Canto: Wow, who’s side are you on? Whether bonobos’ ancestors were patriarchal or not is beside the point to me. The point is, they’re matriarchal now, who cares when it started. And they’re happy, and successful. And we humans want to be happy, or happier, and more successful. So we might learn from bonobos about being less aggressive, less cruel, less exploitative, less competitive, and more caring, more playful, more communal, more uninhibited…
Jacinta: Okay, okay, I get it. But I’m wondering about that aggression, or at least that competitiveness. Hasn’t it been to our advantage as a species? The space race, the battles between competing scientific theories, between political ideologies and the like, haven’t they sharpened the collective human mind? Aren’t bonobos a bit intellectually lazy? I’ve read somewhere that chimps are more consistent toolmakers than bonobos. Or would you rather we lived in some timeless hippy-bonobo nirvana?
Canto: Okay, let’s look at the evidence, or what we have of it. Michael Tomasello et al published a research study in the journal PloS One in 2010, entitled ‘Differences in the Cognitive Skills of Bonobos and Chimpanzees’. Here’s the whole abstract from it:
While bonobos and chimpanzees are both genetically and behaviorally very similar, they also differ in significant ways. Bonobos are more cautious and socially tolerant while chimpanzees are more dependent on extractive foraging, which requires tools. The similarities suggest the two species should be cognitively similar while the behavioral differences predict where the two species should differ cognitively. We compared both species on a wide range of cognitive problems testing their understanding of the physical and social world. Bonobos were more skilled at solving tasks related to theory of mind or an understanding of social causality, while chimpanzees were more skilled at tasks requiring the use of tools and an understanding of physical causality. These species differences support the role of ecological and socio-ecological pressures in shaping cognitive skills over relatively short periods of evolutionary time.

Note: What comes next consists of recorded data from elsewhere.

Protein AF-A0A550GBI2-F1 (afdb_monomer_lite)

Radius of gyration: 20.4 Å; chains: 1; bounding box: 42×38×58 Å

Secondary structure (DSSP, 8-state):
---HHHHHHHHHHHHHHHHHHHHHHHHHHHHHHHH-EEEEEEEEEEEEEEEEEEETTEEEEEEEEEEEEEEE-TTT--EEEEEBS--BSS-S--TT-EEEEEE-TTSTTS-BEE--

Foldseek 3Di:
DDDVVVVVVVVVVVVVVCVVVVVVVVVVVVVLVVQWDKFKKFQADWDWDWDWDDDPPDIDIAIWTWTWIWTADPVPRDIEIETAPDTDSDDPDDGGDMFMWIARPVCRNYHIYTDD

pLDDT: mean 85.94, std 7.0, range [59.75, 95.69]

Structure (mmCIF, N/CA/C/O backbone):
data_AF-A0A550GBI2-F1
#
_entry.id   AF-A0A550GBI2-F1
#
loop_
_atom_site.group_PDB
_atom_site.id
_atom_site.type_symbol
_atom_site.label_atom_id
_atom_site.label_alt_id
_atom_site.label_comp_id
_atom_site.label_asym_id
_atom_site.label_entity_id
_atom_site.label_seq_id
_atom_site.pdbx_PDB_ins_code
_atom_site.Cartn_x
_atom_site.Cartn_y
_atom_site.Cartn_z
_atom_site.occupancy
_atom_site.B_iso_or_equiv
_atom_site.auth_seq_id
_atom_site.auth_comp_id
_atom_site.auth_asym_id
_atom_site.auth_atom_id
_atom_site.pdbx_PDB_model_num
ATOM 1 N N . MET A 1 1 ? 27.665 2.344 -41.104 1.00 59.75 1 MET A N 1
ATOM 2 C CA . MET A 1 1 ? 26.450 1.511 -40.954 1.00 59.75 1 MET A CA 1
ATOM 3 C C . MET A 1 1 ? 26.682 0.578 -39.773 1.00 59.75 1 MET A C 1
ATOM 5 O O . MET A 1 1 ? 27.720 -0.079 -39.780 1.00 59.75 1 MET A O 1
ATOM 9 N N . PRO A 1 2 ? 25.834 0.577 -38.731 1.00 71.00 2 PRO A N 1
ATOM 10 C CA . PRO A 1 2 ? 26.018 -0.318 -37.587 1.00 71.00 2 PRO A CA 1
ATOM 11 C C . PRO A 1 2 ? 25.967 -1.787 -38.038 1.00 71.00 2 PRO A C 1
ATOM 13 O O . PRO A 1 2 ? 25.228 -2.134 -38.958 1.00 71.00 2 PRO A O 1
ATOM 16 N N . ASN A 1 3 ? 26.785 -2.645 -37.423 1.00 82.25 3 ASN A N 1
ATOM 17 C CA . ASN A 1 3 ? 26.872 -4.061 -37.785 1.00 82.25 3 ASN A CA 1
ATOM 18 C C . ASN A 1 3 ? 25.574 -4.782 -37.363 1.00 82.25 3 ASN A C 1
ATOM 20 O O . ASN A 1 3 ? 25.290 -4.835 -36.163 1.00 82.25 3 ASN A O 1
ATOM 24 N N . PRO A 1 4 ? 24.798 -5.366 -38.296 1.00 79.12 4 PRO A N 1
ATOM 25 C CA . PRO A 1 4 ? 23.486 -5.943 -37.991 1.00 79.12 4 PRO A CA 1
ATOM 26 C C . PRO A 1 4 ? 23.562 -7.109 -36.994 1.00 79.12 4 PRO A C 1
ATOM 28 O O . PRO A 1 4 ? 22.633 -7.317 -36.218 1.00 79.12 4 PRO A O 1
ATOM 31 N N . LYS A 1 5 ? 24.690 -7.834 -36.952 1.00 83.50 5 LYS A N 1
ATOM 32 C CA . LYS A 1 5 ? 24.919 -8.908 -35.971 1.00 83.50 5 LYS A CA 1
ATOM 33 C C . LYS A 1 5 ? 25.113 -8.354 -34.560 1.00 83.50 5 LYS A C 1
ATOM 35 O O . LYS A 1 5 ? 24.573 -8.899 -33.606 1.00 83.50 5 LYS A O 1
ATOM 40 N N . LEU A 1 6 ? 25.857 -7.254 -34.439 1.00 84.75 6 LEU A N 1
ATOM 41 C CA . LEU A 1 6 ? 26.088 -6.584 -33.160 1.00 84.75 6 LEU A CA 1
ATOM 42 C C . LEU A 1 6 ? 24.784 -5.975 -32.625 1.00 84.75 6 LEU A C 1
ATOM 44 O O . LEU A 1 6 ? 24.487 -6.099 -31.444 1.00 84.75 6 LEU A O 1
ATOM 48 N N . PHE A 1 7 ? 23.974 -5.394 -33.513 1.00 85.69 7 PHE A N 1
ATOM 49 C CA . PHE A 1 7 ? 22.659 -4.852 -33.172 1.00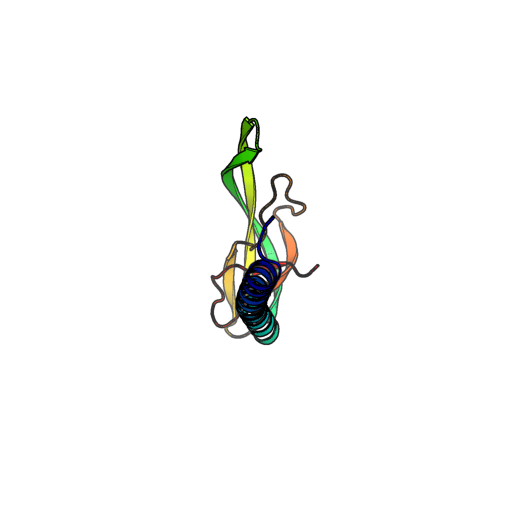 85.69 7 PHE A CA 1
ATOM 50 C C . PHE A 1 7 ? 21.703 -5.929 -32.634 1.00 85.69 7 PHE A C 1
ATOM 52 O O . PHE A 1 7 ? 21.080 -5.734 -31.592 1.00 85.69 7 PHE A O 1
ATOM 59 N N . GLY A 1 8 ? 21.647 -7.094 -33.291 1.00 85.19 8 GLY A N 1
ATOM 60 C CA . GLY A 1 8 ? 20.837 -8.223 -32.825 1.00 85.19 8 GLY A CA 1
ATOM 61 C C . GLY A 1 8 ? 21.263 -8.749 -31.451 1.00 85.19 8 GLY A C 1
ATOM 62 O O . GLY A 1 8 ? 20.408 -9.033 -30.616 1.00 85.19 8 GLY A O 1
ATOM 63 N N . ILE A 1 9 ? 22.572 -8.818 -31.181 1.00 91.62 9 ILE A N 1
ATOM 64 C CA . ILE A 1 9 ? 23.096 -9.233 -29.869 1.00 91.62 9 ILE A CA 1
ATOM 65 C C . ILE A 1 9 ? 22.682 -8.241 -28.777 1.00 91.62 9 ILE A C 1
ATOM 67 O O . ILE A 1 9 ? 22.224 -8.665 -27.720 1.00 91.62 9 ILE A O 1
ATOM 71 N N . VAL A 1 10 ? 22.793 -6.933 -29.030 1.00 91.25 10 VAL A N 1
ATOM 72 C CA . VAL A 1 10 ? 22.421 -5.901 -28.047 1.00 91.25 10 VAL A CA 1
ATOM 73 C C . VAL A 1 10 ? 20.934 -5.979 -27.698 1.00 91.25 10 VAL A C 1
ATOM 75 O O . VAL A 1 10 ? 20.591 -5.988 -26.517 1.00 91.25 10 VAL A O 1
ATOM 78 N N . ILE A 1 11 ? 20.053 -6.105 -28.697 1.00 92.62 11 ILE A N 1
ATOM 79 C CA . ILE A 1 11 ? 18.609 -6.260 -28.457 1.00 92.62 11 ILE A CA 1
ATOM 80 C C . ILE A 1 11 ? 18.311 -7.565 -27.716 1.00 92.62 11 ILE A C 1
ATOM 82 O O . ILE A 1 11 ? 17.517 -7.563 -26.779 1.00 92.62 11 ILE A O 1
ATOM 86 N N . GLY A 1 12 ? 18.955 -8.670 -28.100 1.00 92.88 12 GLY A N 1
ATOM 87 C CA . GLY A 1 12 ? 18.766 -9.962 -27.443 1.00 92.88 12 GLY A CA 1
ATOM 88 C C . GLY A 1 12 ? 19.138 -9.918 -25.961 1.00 92.88 12 GLY A C 1
ATOM 89 O O . GLY A 1 12 ? 18.355 -10.349 -25.118 1.00 92.88 12 GLY A O 1
ATOM 90 N N . VAL A 1 13 ? 20.294 -9.335 -25.628 1.00 94.06 13 VAL A N 1
ATOM 91 C CA . VAL A 1 13 ? 20.733 -9.172 -24.233 1.00 94.06 13 VAL A CA 1
ATOM 92 C C . VAL A 1 13 ? 19.787 -8.252 -23.464 1.00 94.06 13 VAL A C 1
ATOM 94 O O . VAL A 1 13 ? 19.369 -8.604 -22.363 1.00 94.06 13 VAL A O 1
ATOM 97 N N . ALA A 1 14 ? 19.394 -7.115 -24.045 1.00 93.50 14 ALA A N 1
ATOM 98 C CA . ALA A 1 14 ? 18.435 -6.207 -23.418 1.00 93.50 14 ALA A CA 1
ATOM 99 C C . ALA A 1 14 ? 17.091 -6.900 -23.135 1.00 93.50 14 ALA A C 1
ATOM 101 O O . ALA A 1 14 ? 16.532 -6.742 -22.052 1.00 93.50 14 ALA A O 1
ATOM 102 N N . GLY A 1 15 ? 16.611 -7.727 -24.069 1.00 93.38 15 GLY A N 1
ATOM 103 C CA . GLY A 1 15 ? 15.398 -8.524 -23.899 1.00 93.38 15 GLY A CA 1
ATOM 104 C C . GLY A 1 15 ? 15.506 -9.536 -22.759 1.00 93.38 15 GLY A C 1
ATOM 105 O O . GLY A 1 15 ? 14.591 -9.639 -21.947 1.00 93.38 15 GLY A O 1
ATOM 106 N N . VAL A 1 16 ? 16.637 -10.239 -22.640 1.00 95.69 16 VAL A N 1
ATOM 107 C CA . VAL A 1 16 ? 16.872 -11.183 -21.532 1.00 95.69 16 VAL A CA 1
ATOM 108 C C . VAL A 1 16 ? 16.900 -10.461 -20.183 1.00 95.69 16 VAL A C 1
ATOM 110 O O . VAL A 1 16 ? 16.279 -10.927 -19.231 1.00 95.69 16 VAL A O 1
ATOM 113 N N . VAL A 1 17 ? 17.562 -9.304 -20.095 1.00 94.50 17 VAL A N 1
ATOM 114 C CA . VAL A 1 17 ? 17.596 -8.499 -18.861 1.00 94.50 17 VAL A CA 1
ATOM 115 C C . VAL A 1 17 ? 16.197 -8.013 -18.477 1.00 94.50 17 VAL A C 1
ATOM 117 O O . VAL A 1 17 ? 15.818 -8.104 -17.307 1.00 94.50 17 VAL A O 1
ATOM 120 N N . LEU A 1 18 ? 15.407 -7.556 -19.453 1.00 94.19 18 LEU A N 1
ATOM 121 C CA . LEU A 1 18 ? 14.011 -7.168 -19.240 1.00 94.19 18 LEU A CA 1
ATOM 122 C C . LEU A 1 18 ? 13.159 -8.344 -18.755 1.00 94.19 18 LEU A C 1
ATOM 124 O O . LEU A 1 18 ? 12.384 -8.176 -17.819 1.00 94.19 18 LEU A O 1
ATOM 128 N N . LEU A 1 19 ? 13.330 -9.535 -19.337 1.00 94.19 19 LEU A N 1
ATOM 129 C CA . LEU A 1 19 ? 12.597 -10.737 -18.933 1.00 94.19 19 LEU A CA 1
ATOM 130 C C . LEU A 1 19 ? 12.933 -11.174 -17.505 1.00 94.19 19 LEU A C 1
ATOM 132 O O . LEU A 1 19 ? 12.023 -11.478 -16.739 1.00 94.19 19 LEU A O 1
ATOM 136 N N . ILE A 1 20 ? 14.215 -11.179 -17.130 1.00 94.12 20 ILE A N 1
ATOM 137 C CA . ILE A 1 20 ? 14.642 -11.543 -15.770 1.00 94.12 20 ILE A CA 1
ATOM 138 C C . ILE A 1 20 ? 14.079 -10.543 -14.759 1.00 94.12 20 ILE A C 1
ATOM 140 O O . ILE A 1 20 ? 13.477 -10.939 -13.762 1.00 94.12 20 ILE A O 1
ATOM 144 N N . THR A 1 21 ? 14.238 -9.248 -15.039 1.00 90.88 21 THR A N 1
ATOM 145 C CA . THR A 1 21 ? 13.747 -8.183 -14.159 1.00 90.88 21 THR A CA 1
ATOM 146 C C . THR A 1 21 ? 12.227 -8.257 -14.022 1.00 90.88 21 THR A C 1
ATOM 148 O O . THR A 1 21 ? 11.713 -8.325 -12.909 1.00 90.88 21 THR A O 1
ATOM 151 N N . GLY A 1 22 ? 11.498 -8.336 -15.138 1.00 90.38 22 GLY A N 1
ATOM 152 C CA . GLY A 1 22 ? 10.039 -8.443 -15.142 1.00 90.38 22 GLY A CA 1
ATOM 153 C C . GLY A 1 22 ? 9.527 -9.688 -14.413 1.00 90.38 22 GLY A C 1
ATOM 154 O O . GLY A 1 22 ? 8.596 -9.589 -13.618 1.00 90.38 22 GLY A O 1
ATOM 155 N N . GLY A 1 23 ? 10.172 -10.843 -14.610 1.00 91.44 23 GLY A N 1
ATOM 156 C CA . GLY A 1 23 ? 9.825 -12.083 -13.910 1.00 91.44 23 GLY A CA 1
ATOM 157 C C . GLY A 1 23 ? 10.022 -11.997 -12.394 1.00 91.44 23 GLY A C 1
ATOM 158 O O . GLY A 1 23 ? 9.200 -12.512 -11.634 1.00 91.44 23 GLY A O 1
ATOM 159 N N . TYR A 1 24 ? 11.068 -11.302 -11.941 1.00 88.44 24 TYR A N 1
ATOM 160 C CA . TYR A 1 24 ? 11.305 -11.061 -10.518 1.00 88.44 24 TYR A CA 1
ATOM 161 C C . TYR A 1 24 ? 10.207 -10.188 -9.889 1.00 88.44 24 TYR A C 1
ATOM 163 O O . TYR A 1 24 ? 9.654 -10.559 -8.854 1.00 88.44 24 TYR A O 1
ATOM 171 N N . PHE A 1 25 ? 9.834 -9.078 -10.537 1.00 81.56 25 PHE A N 1
ATOM 172 C CA . PHE A 1 25 ? 8.737 -8.219 -10.069 1.00 81.56 25 PHE A CA 1
ATOM 173 C C . PHE A 1 25 ? 7.389 -8.952 -10.057 1.00 81.56 25 PHE A C 1
ATOM 175 O O . PHE A 1 25 ? 6.659 -8.874 -9.068 1.00 81.56 25 PHE A O 1
ATOM 182 N N . ALA A 1 26 ? 7.085 -9.719 -11.108 1.00 81.81 26 ALA A N 1
ATOM 183 C CA . ALA A 1 26 ? 5.855 -10.507 -11.184 1.00 81.81 26 ALA A CA 1
ATOM 184 C C . ALA A 1 26 ? 5.769 -11.549 -10.057 1.00 81.81 26 ALA A C 1
ATOM 186 O O . ALA A 1 26 ? 4.724 -11.709 -9.431 1.00 81.81 26 ALA A O 1
ATOM 187 N N . SER A 1 27 ? 6.886 -12.212 -9.745 1.00 80.81 27 SER A N 1
ATOM 188 C CA . SER A 1 27 ? 6.941 -13.200 -8.661 1.00 80.81 27 SER A CA 1
ATOM 189 C C . SER A 1 27 ? 6.661 -12.569 -7.293 1.00 80.81 27 SER A C 1
ATOM 191 O O . SER A 1 27 ? 5.957 -13.164 -6.481 1.00 80.81 27 SER A O 1
ATOM 193 N N . GLN A 1 28 ? 7.164 -11.355 -7.037 1.00 78.50 28 GLN A N 1
ATOM 194 C CA . GLN A 1 28 ? 6.865 -10.637 -5.794 1.00 78.50 28 GLN A CA 1
ATOM 195 C C . GLN A 1 28 ? 5.387 -10.247 -5.686 1.00 78.50 28 GLN A C 1
ATOM 197 O O . GLN A 1 28 ? 4.794 -10.417 -4.625 1.00 78.50 28 GLN A O 1
ATOM 202 N N . GLN A 1 29 ? 4.774 -9.782 -6.780 1.00 76.25 29 GLN A N 1
ATOM 203 C CA . GLN A 1 29 ? 3.346 -9.448 -6.792 1.00 76.25 29 GLN A CA 1
ATOM 204 C C . GLN A 1 29 ? 2.463 -10.671 -6.546 1.00 76.25 29 GLN A C 1
ATOM 206 O O . GLN A 1 29 ? 1.541 -10.601 -5.738 1.00 76.25 29 GLN A O 1
ATOM 211 N N . MET A 1 30 ? 2.757 -11.802 -7.192 1.00 77.19 30 MET A N 1
ATOM 212 C CA . MET A 1 30 ? 2.001 -13.038 -6.966 1.00 77.19 30 MET A CA 1
ATOM 213 C C . MET A 1 30 ? 2.142 -13.527 -5.523 1.00 77.19 30 MET A C 1
ATOM 215 O O . MET A 1 30 ? 1.153 -13.885 -4.895 1.00 77.19 30 MET A O 1
ATOM 219 N N . ALA A 1 31 ? 3.353 -13.466 -4.965 1.00 76.81 31 ALA A N 1
ATOM 220 C CA . ALA A 1 31 ? 3.597 -13.864 -3.585 1.00 76.81 31 ALA A CA 1
ATOM 221 C C . ALA A 1 31 ? 2.888 -12.967 -2.555 1.00 76.81 31 ALA A C 1
ATOM 223 O O . ALA A 1 31 ? 2.552 -13.457 -1.478 1.00 76.81 31 ALA A O 1
ATOM 224 N N . PHE A 1 32 ? 2.684 -11.681 -2.867 1.00 75.06 32 PHE A N 1
ATOM 225 C CA . PHE A 1 32 ? 1.878 -10.771 -2.052 1.00 75.06 32 PHE A CA 1
ATOM 226 C C . PHE A 1 32 ? 0.392 -11.125 -2.139 1.00 75.06 32 PHE A C 1
ATOM 228 O O . PHE A 1 32 ? -0.254 -11.257 -1.108 1.00 75.06 32 PHE A O 1
ATOM 235 N N . LEU A 1 33 ? -0.137 -11.345 -3.347 1.00 76.69 33 LEU A N 1
ATOM 236 C CA . LEU A 1 33 ? -1.546 -11.701 -3.542 1.00 76.69 33 LEU A CA 1
ATOM 237 C C . LEU A 1 33 ? -1.915 -13.014 -2.838 1.00 76.69 33 LEU A C 1
ATOM 239 O O . LEU A 1 33 ? -2.942 -13.062 -2.168 1.00 76.69 33 LEU A O 1
ATOM 243 N N . ASP A 1 34 ? -1.054 -14.032 -2.920 1.00 79.69 34 ASP A N 1
ATOM 244 C CA . ASP A 1 34 ? -1.274 -15.331 -2.266 1.00 79.69 34 ASP A CA 1
ATOM 245 C C . ASP A 1 34 ? -1.270 -15.245 -0.729 1.00 79.69 34 ASP A C 1
ATOM 247 O O . ASP A 1 34 ? -1.888 -16.076 -0.061 1.00 79.69 34 ASP A O 1
ATOM 251 N N . ARG A 1 35 ? -0.562 -14.265 -0.154 1.00 80.75 35 ARG A N 1
ATOM 252 C CA . ARG A 1 35 ? -0.452 -14.073 1.303 1.00 80.75 35 ARG A CA 1
ATOM 253 C C . ARG A 1 35 ? -1.408 -13.029 1.856 1.00 80.75 35 ARG A C 1
ATOM 255 O O . ARG A 1 35 ? -1.690 -13.046 3.052 1.00 80.75 35 ARG A O 1
ATOM 262 N N . SER A 1 36 ? -1.877 -12.122 1.008 1.00 83.50 36 SER A N 1
ATOM 263 C CA . SER A 1 36 ? -2.715 -11.012 1.430 1.00 83.50 36 SER A CA 1
ATOM 264 C C . SER A 1 36 ? -4.067 -11.497 1.944 1.00 83.50 36 SER A C 1
ATOM 266 O O . SER A 1 36 ? -4.695 -12.388 1.371 1.00 83.50 36 SER A O 1
ATOM 268 N N . VAL A 1 37 ? -4.517 -10.893 3.038 1.00 86.00 37 VAL A N 1
ATOM 269 C CA . VAL A 1 37 ? -5.839 -11.128 3.614 1.00 86.00 37 VAL A CA 1
ATOM 270 C C . VAL A 1 37 ? -6.678 -9.877 3.431 1.00 86.00 37 VAL A C 1
ATOM 272 O O . VAL A 1 37 ? -6.206 -8.752 3.600 1.00 86.00 37 VAL A O 1
ATOM 275 N N . GLU A 1 38 ? -7.937 -10.093 3.070 1.00 89.56 38 GLU A N 1
ATOM 276 C CA . GLU A 1 38 ? -8.926 -9.035 2.932 1.00 89.56 38 GLU A CA 1
ATOM 277 C C . GLU A 1 38 ? -9.557 -8.712 4.286 1.00 89.56 38 GLU A C 1
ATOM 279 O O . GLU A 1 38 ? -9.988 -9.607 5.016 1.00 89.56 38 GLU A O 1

Jacinta: Yeah, that is a bit abstract. WTF is the difference between social causality and physical causality?
Canto: Well, it hints of course as to why chimps might be less interested in tool-making, and more interested in how to effectively share in the relative abundance of their habitat – a habitat they had full control of, I suspect, before a species called H sapiens started fucking it up. Says little about intelligence, however defined. Interestingly, the study involved far more chimps (106) than bonobos (34), and fewer female bonobos (13) than males – a bit disappointing, given that female bonobos have become dominant for some reason, but clearly not because of physical strength!
Jacinta: Well, reading further into the article, they did do some experiments in which they evened out the numbers, and I was intrigued by the claim that bonobos were more ‘timid’ than chimps:
Mirroring individual differences observed in theory of mind development in human children, the more cautious and socially tolerant bonobos outperformed chimpanzees on the theory of mind scale. Meanwhile, the prolific tool-using chimpanzee, whose survival is more dependent on extractive foraging, outperformed bonobos in the tool-use and causality scale.
Canto: Yes, apparently human children of the more reflective and less, dare I say, ‘out there’ type, have been found to be better at ‘theory of mind’ tasks. Tasks involving ‘walking in others’ shoes’, might I say. And isn’t that what we need right now? And I’m willing to bet all my worldly goods, that human females outperform males in those tasks.
Jacinta: This has been a contentious issue for some time, and it’s complicated, but yes, it seems that females do better at ToM, as they call it.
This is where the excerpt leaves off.